(Extracted records)
──────

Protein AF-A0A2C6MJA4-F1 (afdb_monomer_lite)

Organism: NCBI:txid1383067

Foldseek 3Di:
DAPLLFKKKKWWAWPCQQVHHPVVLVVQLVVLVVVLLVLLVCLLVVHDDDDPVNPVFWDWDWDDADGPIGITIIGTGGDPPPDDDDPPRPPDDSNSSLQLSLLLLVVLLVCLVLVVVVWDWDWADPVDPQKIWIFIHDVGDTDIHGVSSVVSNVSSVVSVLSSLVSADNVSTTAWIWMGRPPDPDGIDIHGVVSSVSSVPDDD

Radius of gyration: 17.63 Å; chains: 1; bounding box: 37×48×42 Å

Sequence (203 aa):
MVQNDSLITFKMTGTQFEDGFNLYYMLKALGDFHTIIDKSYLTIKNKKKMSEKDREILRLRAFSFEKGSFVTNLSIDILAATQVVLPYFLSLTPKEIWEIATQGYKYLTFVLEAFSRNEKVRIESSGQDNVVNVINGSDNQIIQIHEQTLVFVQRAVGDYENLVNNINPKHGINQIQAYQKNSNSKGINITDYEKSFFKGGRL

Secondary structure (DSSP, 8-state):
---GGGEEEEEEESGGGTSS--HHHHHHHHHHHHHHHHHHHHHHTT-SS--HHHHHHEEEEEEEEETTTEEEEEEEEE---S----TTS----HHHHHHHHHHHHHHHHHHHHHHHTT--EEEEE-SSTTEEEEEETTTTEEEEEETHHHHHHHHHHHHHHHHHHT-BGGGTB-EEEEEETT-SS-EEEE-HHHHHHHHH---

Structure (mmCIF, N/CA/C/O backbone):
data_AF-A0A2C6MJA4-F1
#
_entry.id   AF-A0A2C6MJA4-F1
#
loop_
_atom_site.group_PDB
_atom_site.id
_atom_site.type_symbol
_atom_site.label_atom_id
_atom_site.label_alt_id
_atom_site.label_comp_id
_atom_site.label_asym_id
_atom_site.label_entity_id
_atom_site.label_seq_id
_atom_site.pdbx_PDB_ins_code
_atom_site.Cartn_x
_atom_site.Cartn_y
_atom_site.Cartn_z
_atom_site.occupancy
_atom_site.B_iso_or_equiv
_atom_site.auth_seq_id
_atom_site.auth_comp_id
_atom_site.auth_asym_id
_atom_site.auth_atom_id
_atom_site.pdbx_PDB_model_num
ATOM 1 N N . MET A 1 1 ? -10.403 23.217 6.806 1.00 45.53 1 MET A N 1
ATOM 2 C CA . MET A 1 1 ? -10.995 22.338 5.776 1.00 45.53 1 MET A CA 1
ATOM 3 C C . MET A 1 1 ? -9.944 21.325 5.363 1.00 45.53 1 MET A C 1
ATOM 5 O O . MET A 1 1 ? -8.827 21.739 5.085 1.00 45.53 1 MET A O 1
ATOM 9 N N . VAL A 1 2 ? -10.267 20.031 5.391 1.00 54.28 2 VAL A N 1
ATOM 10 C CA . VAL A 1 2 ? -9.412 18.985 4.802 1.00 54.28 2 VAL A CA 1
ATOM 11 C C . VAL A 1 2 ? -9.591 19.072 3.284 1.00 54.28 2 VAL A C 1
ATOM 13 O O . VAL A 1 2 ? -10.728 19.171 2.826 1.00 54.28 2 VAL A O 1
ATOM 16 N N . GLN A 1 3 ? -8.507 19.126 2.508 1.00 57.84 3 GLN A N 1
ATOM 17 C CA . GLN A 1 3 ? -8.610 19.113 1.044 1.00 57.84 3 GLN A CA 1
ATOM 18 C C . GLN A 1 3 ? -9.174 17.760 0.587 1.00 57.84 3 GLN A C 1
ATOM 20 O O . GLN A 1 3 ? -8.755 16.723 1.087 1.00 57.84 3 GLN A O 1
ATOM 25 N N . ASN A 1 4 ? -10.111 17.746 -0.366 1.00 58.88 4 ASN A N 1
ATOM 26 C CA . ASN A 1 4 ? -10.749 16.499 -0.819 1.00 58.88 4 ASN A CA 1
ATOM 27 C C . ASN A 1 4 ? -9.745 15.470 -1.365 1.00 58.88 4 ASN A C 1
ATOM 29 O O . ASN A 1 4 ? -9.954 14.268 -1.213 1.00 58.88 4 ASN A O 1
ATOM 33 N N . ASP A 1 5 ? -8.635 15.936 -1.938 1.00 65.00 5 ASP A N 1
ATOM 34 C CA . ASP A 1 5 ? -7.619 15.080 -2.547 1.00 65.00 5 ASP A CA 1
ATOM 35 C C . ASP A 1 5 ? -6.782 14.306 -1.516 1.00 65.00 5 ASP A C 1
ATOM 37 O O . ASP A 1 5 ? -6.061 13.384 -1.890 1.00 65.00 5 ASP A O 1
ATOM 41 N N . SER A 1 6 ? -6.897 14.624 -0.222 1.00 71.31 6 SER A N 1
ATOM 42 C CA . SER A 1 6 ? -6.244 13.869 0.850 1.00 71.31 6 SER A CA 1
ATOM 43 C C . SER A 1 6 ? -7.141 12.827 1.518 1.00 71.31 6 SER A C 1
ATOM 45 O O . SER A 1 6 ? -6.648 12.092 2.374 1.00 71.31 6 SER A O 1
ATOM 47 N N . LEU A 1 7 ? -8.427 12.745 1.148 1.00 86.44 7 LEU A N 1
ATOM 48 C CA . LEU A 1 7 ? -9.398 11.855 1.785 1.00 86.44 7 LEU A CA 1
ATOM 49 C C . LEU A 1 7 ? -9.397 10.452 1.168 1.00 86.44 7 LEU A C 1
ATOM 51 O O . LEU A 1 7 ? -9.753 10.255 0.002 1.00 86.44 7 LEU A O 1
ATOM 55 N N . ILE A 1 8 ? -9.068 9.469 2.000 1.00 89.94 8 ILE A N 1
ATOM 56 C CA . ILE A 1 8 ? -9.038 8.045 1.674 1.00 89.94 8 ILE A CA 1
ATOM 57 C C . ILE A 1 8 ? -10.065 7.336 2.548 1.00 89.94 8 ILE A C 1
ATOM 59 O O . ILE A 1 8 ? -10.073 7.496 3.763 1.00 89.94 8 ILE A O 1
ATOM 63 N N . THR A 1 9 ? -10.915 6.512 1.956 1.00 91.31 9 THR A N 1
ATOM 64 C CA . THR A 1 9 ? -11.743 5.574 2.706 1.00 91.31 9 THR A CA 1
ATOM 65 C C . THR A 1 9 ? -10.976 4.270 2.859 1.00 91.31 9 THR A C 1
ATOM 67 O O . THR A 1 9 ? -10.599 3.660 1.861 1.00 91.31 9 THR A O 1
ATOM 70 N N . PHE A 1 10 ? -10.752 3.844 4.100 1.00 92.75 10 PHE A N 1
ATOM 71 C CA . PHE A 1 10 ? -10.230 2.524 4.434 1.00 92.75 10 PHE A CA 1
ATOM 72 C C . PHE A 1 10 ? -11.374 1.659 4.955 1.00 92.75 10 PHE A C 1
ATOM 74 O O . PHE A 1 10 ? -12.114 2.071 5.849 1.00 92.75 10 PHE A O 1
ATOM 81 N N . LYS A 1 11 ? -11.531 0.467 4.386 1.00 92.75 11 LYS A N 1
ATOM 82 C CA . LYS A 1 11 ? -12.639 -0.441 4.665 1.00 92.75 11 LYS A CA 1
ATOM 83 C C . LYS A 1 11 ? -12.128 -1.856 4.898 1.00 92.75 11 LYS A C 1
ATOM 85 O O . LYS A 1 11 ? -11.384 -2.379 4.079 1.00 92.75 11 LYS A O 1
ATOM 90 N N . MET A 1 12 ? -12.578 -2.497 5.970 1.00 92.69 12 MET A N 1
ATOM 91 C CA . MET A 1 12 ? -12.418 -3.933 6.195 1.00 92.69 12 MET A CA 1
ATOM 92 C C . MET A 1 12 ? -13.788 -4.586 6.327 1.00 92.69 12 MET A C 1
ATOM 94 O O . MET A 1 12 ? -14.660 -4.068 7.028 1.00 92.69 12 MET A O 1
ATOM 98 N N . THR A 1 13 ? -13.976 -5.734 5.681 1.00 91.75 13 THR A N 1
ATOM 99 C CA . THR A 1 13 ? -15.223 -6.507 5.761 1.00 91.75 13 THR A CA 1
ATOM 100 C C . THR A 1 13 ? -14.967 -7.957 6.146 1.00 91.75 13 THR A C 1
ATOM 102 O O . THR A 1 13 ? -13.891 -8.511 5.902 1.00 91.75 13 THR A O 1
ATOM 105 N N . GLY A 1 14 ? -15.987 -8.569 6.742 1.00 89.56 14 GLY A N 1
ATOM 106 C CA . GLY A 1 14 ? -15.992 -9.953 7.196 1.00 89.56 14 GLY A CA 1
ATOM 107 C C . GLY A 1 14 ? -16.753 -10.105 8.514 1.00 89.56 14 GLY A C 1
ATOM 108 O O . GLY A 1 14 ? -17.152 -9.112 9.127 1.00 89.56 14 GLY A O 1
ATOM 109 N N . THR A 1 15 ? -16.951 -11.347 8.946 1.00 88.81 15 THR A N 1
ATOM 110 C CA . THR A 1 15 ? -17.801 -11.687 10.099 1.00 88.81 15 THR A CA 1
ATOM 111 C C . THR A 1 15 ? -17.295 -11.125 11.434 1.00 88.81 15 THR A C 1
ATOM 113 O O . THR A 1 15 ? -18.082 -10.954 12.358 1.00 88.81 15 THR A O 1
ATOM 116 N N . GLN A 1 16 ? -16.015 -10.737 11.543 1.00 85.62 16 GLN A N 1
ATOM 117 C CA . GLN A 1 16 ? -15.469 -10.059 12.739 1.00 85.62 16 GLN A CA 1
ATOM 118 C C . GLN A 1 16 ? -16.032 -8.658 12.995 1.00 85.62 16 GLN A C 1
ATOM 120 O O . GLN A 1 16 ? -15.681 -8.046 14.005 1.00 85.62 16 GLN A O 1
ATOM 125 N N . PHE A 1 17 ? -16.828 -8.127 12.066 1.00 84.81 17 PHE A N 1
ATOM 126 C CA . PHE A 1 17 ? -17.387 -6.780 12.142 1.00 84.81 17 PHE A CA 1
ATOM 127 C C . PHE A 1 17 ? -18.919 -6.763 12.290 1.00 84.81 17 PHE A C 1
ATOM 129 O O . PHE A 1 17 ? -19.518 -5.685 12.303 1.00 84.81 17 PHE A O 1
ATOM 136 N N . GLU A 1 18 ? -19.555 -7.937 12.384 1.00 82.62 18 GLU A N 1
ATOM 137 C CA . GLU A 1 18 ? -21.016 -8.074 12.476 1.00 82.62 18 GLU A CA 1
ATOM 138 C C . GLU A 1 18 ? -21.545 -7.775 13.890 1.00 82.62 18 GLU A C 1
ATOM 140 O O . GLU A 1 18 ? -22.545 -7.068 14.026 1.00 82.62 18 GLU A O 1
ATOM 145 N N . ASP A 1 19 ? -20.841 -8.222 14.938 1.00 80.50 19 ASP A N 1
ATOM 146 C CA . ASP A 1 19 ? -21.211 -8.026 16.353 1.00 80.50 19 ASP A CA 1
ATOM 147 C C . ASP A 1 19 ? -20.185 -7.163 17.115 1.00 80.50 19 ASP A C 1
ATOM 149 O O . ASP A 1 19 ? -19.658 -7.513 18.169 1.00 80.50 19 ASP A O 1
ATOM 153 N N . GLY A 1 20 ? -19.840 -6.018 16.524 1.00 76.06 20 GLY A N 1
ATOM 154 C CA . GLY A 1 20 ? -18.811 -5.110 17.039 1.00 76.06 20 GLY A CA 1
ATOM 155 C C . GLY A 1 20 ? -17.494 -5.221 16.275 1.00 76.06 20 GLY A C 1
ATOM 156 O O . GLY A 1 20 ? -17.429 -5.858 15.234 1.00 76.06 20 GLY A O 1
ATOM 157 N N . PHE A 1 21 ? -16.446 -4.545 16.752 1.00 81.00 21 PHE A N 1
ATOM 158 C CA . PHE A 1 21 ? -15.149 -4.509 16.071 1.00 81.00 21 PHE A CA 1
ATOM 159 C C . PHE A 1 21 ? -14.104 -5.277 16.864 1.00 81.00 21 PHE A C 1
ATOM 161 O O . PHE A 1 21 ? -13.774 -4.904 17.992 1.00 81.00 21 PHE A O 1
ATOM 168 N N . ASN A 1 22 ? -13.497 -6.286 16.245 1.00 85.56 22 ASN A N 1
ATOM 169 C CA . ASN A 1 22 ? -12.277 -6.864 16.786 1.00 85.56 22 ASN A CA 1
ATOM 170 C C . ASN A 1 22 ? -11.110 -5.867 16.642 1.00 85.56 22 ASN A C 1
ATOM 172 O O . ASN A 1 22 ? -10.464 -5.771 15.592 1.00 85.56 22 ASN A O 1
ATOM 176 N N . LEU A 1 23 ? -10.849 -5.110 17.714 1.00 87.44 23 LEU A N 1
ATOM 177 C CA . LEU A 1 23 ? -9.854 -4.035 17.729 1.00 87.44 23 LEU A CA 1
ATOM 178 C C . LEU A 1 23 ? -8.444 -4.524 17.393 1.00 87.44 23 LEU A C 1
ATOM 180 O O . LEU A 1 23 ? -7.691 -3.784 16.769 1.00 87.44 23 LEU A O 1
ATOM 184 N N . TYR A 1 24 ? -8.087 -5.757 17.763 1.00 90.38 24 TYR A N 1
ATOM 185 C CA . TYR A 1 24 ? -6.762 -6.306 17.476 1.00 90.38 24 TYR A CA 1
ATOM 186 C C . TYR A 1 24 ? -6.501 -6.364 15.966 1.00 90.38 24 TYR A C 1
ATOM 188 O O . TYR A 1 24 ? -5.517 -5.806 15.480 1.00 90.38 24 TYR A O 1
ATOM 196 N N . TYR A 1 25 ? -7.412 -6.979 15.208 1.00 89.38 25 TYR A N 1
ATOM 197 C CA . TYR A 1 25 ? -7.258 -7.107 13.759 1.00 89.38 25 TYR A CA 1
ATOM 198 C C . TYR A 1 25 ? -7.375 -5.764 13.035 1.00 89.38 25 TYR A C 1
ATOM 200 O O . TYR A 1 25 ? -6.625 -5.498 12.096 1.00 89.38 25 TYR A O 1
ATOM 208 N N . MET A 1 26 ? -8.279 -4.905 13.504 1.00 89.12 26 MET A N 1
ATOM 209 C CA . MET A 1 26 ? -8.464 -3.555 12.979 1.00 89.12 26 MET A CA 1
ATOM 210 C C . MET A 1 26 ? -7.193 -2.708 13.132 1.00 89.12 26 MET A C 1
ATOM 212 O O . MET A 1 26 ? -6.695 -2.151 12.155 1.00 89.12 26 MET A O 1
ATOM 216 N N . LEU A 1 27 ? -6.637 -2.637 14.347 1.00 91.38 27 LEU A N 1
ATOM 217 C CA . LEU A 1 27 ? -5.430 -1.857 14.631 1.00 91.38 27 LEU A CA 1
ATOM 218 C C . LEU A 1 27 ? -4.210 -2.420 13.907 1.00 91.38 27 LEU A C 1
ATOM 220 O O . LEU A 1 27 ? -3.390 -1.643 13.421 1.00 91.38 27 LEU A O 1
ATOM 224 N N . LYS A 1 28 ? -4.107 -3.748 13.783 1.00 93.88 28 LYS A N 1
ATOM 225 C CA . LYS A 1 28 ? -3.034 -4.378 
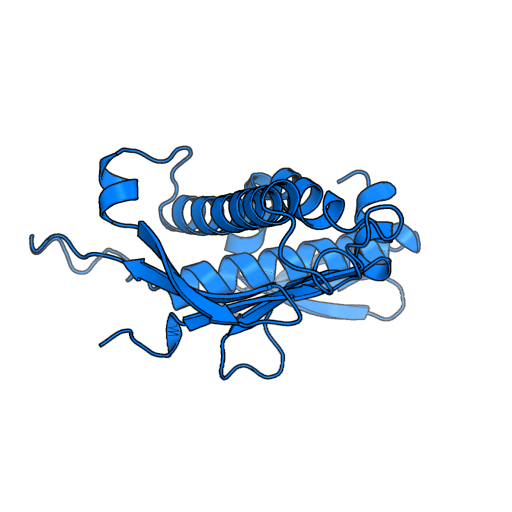13.013 1.00 93.88 28 LYS A CA 1
ATOM 226 C C . LYS A 1 28 ? -3.085 -3.960 11.539 1.00 93.88 28 LYS A C 1
ATOM 228 O O . LYS A 1 28 ? -2.090 -3.462 11.022 1.00 93.88 28 LYS A O 1
ATOM 233 N N . ALA A 1 29 ? -4.236 -4.101 10.880 1.00 94.00 29 ALA A N 1
ATOM 234 C CA . ALA A 1 29 ? -4.374 -3.745 9.468 1.00 94.00 29 ALA A CA 1
ATOM 235 C C . ALA A 1 29 ? -4.172 -2.241 9.218 1.00 94.00 29 ALA A C 1
ATOM 237 O O . ALA A 1 29 ? -3.523 -1.860 8.245 1.00 94.00 29 ALA A O 1
ATOM 238 N N . LEU A 1 30 ? -4.667 -1.383 10.116 1.00 93.25 30 LEU A N 1
ATOM 239 C CA . LEU A 1 30 ? -4.401 0.057 10.070 1.00 93.25 30 LEU A CA 1
ATOM 240 C C . LEU A 1 30 ? -2.916 0.383 10.250 1.00 93.25 30 LEU A C 1
ATOM 242 O O . LEU A 1 30 ? -2.412 1.270 9.569 1.00 93.25 30 LEU A O 1
ATOM 246 N N . GLY A 1 31 ? -2.215 -0.312 11.148 1.00 95.56 31 GLY A N 1
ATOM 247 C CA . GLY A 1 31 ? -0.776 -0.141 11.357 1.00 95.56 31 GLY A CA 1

──────

Restate word for word the lines that begin at the one containing "ATOM 217 C CA" and end with the final line of the records. Pictures stay out.

ATOM 217 C CA . LEU A 1 27 ? -5.430 -1.857 14.631 1.00 91.38 27 LEU A CA 1
ATOM 218 C C . LEU A 1 27 ? -4.210 -2.420 13.907 1.00 91.38 27 LEU A C 1
ATOM 220 O O . LEU A 1 27 ? -3.390 -1.643 13.421 1.00 91.38 27 LEU A O 1
ATOM 224 N N . LYS A 1 28 ? -4.107 -3.748 13.783 1.00 93.88 28 LYS A N 1
ATOM 225 C CA . LYS A 1 28 ? -3.034 -4.378 
13.013 1.00 93.88 28 LYS A CA 1
ATOM 226 C C . LYS A 1 28 ? -3.085 -3.960 11.539 1.00 93.88 28 LYS A C 1
ATOM 228 O O . LYS A 1 28 ? -2.090 -3.462 11.022 1.00 93.88 28 LYS A O 1
ATOM 233 N N . ALA A 1 29 ? -4.236 -4.101 10.880 1.00 94.00 29 ALA A N 1
ATOM 234 C CA . ALA A 1 29 ? -4.374 -3.745 9.468 1.00 94.00 29 ALA A CA 1
ATOM 235 C C . ALA A 1 29 ? -4.172 -2.241 9.218 1.00 94.00 29 ALA A C 1
ATOM 237 O O . ALA A 1 29 ? -3.523 -1.860 8.245 1.00 94.00 29 ALA A O 1
ATOM 238 N N . LEU A 1 30 ? -4.667 -1.383 10.116 1.00 93.25 30 LEU A N 1
ATOM 239 C CA . LEU A 1 30 ? -4.401 0.057 10.070 1.00 93.25 30 LEU A CA 1
ATOM 240 C C . LEU A 1 30 ? -2.916 0.383 10.250 1.00 93.25 30 LEU A C 1
ATOM 242 O O . LEU A 1 30 ? -2.412 1.270 9.569 1.00 93.25 30 LEU A O 1
ATOM 246 N N . GLY A 1 31 ? -2.215 -0.312 11.148 1.00 95.56 31 GLY A N 1
ATOM 247 C CA . GLY A 1 31 ? -0.776 -0.141 11.357 1.00 95.56 31 GLY A CA 1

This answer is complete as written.